For starters, $200 billion worth of aid to states sounded like a truck-load of political spinach. Partisanship aside, why would members of Congress want to write checks that would make them look like bigger spenders and their governors look like better stewards? State aid was especially unappealing to Democrats from states with conservative Republican governors who were unlikely to use their windfalls to preserve services for the poor or save the jobs of state employees. They had slashed taxes irresponsibly when they were flush; why help them avoid the consequences now that they were broke?

“A lot of us were saying: Don’t give the governors slush funds!” recalls Congressman Xavier Becerra of California, the vice chair of the Democratic caucus.

Hill Democrats weren’t interested in giving Obama slush funds,
either. The transition team wanted large pots of money with minimal strings attached, so the administration could steer the cash where it could create the most jobs and drive the most reform. But steering cash is what legislators do. Letting presidents make spending decisions was not the kind of change Congress tended to believe in.

“We came in saying, look, we want some flexibility, we want to fundamentally transform education, we want better transportation projects,” Nabors says. “They felt like flexibility had been abused under Bush. They wanted constraints.”

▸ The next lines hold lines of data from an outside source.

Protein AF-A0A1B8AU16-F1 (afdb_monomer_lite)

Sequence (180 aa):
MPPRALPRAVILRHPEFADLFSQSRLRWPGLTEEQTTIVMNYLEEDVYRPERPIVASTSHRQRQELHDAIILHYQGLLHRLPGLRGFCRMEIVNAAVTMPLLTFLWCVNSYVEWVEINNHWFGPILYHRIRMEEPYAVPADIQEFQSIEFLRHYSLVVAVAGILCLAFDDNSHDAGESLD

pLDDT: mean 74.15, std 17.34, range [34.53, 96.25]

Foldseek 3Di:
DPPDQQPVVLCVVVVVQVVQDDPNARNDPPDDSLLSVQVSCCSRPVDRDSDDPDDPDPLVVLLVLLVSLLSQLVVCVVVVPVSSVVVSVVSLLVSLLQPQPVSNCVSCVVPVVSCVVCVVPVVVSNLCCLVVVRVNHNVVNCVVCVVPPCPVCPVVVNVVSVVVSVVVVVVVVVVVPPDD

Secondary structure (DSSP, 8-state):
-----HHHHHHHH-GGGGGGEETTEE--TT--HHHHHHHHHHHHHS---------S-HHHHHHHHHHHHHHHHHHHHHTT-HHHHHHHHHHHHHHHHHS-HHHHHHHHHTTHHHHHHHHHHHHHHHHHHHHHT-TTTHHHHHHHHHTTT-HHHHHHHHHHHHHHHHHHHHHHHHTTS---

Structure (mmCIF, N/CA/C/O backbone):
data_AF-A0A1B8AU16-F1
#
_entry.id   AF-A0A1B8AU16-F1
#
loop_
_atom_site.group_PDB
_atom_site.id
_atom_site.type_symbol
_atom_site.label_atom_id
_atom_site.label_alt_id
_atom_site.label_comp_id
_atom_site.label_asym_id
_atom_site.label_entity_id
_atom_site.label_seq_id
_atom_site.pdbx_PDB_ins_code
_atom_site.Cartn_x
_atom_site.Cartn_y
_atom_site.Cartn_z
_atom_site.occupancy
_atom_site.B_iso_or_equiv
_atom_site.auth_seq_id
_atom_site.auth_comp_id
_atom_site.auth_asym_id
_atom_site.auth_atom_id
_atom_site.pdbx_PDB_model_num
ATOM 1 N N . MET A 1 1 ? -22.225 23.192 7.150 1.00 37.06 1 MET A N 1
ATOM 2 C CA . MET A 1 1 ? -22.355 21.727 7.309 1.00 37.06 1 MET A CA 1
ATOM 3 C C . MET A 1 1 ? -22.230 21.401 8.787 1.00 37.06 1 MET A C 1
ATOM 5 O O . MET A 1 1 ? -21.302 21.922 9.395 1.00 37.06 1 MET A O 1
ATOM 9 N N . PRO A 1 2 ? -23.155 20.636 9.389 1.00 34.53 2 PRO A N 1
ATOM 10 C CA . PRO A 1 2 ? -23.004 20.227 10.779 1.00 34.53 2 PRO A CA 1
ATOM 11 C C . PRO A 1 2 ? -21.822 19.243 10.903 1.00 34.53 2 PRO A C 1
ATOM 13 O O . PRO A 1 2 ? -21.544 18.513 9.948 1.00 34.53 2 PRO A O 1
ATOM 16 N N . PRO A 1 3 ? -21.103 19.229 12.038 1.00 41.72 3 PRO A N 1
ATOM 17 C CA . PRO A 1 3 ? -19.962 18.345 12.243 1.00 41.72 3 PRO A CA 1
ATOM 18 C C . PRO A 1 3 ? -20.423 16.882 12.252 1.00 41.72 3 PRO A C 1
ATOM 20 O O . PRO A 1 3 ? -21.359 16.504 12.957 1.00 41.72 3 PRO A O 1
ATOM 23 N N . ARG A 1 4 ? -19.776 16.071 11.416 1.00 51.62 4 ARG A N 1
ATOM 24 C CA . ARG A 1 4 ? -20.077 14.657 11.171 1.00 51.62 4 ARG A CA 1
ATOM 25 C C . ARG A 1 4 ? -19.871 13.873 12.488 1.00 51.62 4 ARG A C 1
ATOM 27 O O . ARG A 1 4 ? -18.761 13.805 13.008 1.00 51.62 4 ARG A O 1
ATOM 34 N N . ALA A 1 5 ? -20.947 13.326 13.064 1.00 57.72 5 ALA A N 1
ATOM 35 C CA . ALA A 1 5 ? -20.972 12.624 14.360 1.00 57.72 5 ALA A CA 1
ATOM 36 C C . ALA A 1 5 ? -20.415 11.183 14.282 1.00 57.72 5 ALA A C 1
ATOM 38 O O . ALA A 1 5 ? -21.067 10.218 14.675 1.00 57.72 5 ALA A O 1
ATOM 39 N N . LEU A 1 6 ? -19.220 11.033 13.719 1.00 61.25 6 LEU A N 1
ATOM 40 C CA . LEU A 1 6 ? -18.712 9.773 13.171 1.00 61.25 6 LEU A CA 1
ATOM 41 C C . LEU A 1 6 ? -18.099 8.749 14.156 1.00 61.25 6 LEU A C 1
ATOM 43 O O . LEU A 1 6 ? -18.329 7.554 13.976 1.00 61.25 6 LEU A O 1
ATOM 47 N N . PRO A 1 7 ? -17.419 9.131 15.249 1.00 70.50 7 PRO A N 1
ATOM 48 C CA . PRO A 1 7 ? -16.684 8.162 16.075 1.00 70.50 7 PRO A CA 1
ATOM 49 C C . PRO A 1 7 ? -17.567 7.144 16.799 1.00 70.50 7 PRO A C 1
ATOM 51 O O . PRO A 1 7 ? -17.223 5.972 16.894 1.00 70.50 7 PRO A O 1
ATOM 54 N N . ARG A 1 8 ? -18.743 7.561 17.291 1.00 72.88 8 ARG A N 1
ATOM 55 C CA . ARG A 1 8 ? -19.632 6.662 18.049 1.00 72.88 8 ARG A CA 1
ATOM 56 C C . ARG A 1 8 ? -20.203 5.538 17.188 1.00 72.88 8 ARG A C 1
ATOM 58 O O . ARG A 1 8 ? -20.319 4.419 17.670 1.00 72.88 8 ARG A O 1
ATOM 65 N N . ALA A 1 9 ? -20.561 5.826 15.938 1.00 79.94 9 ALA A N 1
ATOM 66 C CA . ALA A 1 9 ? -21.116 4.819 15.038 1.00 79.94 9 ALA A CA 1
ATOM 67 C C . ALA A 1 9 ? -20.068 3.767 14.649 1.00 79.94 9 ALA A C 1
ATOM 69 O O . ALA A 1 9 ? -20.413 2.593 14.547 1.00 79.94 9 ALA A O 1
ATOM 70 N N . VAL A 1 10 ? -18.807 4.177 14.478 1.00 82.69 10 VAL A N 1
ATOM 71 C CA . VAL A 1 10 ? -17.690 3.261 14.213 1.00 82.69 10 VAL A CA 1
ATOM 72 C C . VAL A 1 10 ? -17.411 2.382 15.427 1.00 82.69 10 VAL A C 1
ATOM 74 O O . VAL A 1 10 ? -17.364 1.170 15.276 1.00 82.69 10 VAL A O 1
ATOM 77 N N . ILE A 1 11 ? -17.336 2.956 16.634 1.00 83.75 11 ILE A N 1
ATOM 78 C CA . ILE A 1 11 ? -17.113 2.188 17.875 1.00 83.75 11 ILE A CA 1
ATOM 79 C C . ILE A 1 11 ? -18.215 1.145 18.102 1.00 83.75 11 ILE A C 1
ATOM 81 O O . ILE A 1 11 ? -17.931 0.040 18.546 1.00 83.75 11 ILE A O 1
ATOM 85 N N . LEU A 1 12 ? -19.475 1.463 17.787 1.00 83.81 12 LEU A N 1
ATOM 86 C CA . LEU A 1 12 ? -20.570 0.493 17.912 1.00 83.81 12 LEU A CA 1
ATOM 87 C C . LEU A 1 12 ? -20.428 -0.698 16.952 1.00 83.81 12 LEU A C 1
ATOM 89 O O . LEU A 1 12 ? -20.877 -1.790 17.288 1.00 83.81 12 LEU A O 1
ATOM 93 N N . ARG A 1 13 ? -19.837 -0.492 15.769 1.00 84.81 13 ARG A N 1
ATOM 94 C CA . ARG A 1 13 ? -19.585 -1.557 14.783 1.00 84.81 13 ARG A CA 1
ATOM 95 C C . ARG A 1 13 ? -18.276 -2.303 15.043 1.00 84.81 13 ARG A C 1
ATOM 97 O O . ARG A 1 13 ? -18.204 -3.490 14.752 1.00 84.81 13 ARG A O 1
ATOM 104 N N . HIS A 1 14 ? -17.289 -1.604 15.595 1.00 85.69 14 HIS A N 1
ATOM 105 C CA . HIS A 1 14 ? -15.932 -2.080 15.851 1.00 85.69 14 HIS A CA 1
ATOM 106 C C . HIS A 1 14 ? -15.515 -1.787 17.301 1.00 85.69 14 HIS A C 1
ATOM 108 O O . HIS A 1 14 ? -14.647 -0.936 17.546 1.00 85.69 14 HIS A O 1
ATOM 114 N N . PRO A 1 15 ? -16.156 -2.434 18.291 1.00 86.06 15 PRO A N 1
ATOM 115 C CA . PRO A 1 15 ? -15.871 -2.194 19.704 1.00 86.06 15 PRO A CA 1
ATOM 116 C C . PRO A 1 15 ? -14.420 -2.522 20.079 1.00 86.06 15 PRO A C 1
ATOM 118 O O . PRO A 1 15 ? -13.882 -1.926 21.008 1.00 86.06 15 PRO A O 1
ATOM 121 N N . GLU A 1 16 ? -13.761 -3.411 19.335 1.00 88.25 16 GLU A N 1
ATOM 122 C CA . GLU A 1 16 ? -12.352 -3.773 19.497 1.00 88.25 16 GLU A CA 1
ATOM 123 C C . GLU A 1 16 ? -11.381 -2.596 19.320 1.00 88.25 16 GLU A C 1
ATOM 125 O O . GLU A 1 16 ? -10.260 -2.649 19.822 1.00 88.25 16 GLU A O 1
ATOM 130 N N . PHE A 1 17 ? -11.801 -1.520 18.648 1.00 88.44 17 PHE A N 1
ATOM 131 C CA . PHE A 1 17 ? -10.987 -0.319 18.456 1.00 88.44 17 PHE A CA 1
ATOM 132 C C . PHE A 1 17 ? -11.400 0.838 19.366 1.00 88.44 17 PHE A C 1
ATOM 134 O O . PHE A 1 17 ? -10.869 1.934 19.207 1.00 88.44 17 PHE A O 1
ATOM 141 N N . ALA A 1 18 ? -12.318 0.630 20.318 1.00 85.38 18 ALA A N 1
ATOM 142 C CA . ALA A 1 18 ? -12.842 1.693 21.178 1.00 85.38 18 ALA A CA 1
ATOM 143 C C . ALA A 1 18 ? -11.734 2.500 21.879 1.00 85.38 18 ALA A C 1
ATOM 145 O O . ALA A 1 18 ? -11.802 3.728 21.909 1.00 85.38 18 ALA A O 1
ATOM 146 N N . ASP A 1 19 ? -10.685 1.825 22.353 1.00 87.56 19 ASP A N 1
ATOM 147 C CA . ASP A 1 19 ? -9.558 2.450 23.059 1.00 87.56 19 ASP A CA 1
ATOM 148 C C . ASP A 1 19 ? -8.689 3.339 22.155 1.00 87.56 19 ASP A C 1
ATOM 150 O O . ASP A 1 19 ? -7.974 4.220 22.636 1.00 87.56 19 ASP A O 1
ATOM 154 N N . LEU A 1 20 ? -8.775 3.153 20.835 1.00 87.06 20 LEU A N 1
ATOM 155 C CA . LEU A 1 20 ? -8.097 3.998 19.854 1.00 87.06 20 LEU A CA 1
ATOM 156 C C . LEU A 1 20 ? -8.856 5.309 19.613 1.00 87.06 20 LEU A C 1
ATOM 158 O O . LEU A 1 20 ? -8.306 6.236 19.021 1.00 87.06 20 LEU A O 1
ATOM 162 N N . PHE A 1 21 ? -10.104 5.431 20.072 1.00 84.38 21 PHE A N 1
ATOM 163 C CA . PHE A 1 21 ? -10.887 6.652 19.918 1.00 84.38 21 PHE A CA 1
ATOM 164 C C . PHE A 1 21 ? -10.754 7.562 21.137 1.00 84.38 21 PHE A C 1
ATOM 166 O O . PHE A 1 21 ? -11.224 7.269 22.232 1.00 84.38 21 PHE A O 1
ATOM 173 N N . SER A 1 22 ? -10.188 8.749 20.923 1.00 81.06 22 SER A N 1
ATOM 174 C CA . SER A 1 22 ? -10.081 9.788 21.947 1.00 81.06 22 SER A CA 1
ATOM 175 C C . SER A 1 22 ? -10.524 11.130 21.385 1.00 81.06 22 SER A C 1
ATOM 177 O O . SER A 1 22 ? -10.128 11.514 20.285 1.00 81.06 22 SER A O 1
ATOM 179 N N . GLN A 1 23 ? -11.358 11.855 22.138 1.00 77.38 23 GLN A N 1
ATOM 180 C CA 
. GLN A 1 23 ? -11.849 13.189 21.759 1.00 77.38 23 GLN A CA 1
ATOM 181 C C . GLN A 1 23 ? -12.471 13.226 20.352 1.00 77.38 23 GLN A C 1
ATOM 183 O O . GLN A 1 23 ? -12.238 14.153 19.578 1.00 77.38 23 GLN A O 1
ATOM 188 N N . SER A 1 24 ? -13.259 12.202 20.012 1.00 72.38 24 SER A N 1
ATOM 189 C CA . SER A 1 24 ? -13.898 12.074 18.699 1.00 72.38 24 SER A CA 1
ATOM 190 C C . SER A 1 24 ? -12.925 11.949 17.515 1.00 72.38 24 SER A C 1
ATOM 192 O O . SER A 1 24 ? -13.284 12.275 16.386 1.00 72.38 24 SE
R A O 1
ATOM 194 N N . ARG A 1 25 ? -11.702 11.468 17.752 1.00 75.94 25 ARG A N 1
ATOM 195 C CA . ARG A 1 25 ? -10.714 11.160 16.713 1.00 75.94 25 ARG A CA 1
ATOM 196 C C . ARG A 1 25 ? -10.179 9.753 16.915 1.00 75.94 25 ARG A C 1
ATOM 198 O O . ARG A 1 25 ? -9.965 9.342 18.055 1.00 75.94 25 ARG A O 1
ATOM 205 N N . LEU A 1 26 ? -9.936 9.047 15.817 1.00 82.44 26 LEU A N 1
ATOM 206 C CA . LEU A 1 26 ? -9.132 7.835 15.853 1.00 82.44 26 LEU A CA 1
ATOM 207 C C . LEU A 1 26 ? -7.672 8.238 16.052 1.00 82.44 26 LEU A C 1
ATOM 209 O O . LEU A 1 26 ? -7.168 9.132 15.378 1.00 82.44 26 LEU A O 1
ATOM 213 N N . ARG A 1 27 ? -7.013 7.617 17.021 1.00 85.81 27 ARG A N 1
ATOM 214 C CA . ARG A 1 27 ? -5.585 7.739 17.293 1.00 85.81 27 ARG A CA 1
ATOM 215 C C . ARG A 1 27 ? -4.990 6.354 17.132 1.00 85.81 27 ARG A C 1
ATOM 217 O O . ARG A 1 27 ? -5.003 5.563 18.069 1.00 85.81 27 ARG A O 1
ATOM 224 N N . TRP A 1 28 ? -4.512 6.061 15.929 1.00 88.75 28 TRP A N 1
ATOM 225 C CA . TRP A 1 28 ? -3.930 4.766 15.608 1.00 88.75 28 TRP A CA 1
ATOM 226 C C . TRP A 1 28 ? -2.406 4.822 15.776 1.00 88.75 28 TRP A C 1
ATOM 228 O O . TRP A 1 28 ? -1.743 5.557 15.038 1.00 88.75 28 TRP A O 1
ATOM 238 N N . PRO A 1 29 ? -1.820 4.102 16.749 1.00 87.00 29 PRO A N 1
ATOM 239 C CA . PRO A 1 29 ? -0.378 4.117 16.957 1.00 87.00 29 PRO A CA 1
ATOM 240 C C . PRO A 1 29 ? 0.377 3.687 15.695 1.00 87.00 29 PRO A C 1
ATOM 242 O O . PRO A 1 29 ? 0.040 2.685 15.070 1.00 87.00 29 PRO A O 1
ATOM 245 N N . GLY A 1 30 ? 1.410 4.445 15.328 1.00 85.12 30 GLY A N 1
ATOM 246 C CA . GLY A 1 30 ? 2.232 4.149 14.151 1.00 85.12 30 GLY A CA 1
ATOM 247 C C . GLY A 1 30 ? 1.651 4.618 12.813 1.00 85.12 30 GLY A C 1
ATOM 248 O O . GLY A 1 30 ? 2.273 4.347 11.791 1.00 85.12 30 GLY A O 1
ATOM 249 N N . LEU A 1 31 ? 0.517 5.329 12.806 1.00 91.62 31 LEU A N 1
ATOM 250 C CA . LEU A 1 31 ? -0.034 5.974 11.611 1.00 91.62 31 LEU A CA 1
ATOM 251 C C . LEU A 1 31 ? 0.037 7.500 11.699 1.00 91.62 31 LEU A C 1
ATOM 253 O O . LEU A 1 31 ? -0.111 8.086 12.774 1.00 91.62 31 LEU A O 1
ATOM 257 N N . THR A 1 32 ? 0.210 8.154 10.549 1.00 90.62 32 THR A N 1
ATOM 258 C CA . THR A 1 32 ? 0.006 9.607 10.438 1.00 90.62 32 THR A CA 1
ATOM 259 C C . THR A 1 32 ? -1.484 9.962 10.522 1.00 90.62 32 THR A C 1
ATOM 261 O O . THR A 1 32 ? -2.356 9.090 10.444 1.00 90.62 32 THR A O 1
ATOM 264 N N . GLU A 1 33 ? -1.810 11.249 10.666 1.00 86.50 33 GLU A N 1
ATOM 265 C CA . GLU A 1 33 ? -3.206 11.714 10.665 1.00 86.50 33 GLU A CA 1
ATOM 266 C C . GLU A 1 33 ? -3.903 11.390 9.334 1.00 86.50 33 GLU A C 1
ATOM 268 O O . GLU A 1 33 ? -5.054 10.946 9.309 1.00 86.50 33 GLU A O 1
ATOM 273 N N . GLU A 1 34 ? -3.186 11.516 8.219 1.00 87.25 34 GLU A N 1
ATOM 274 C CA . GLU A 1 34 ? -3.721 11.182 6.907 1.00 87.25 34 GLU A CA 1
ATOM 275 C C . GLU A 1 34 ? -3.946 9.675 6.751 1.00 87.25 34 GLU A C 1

The one clear nonstarter in Obama’s plan was an infrastructure bank, which he had proposed during the campaign to promote merit-based funding for public works. Most lawmakers preferred the existing system of pork-based funding. The seventy-four-year-old chairman of the House Transportation and Infrastructure Committee, Jim Oberstar, had bragged about snagging fifty-seven “high-priority projects” for his rural Minnesota district in the bloated SAFETEA-LU bill, including a bridge for snowmobiles in Onamia, population 878, and a $3 million road to ease the notorious congestion between County Road 565 in Hoyt Lakes and the intersection of Highways 21 and 70 in Babbitt.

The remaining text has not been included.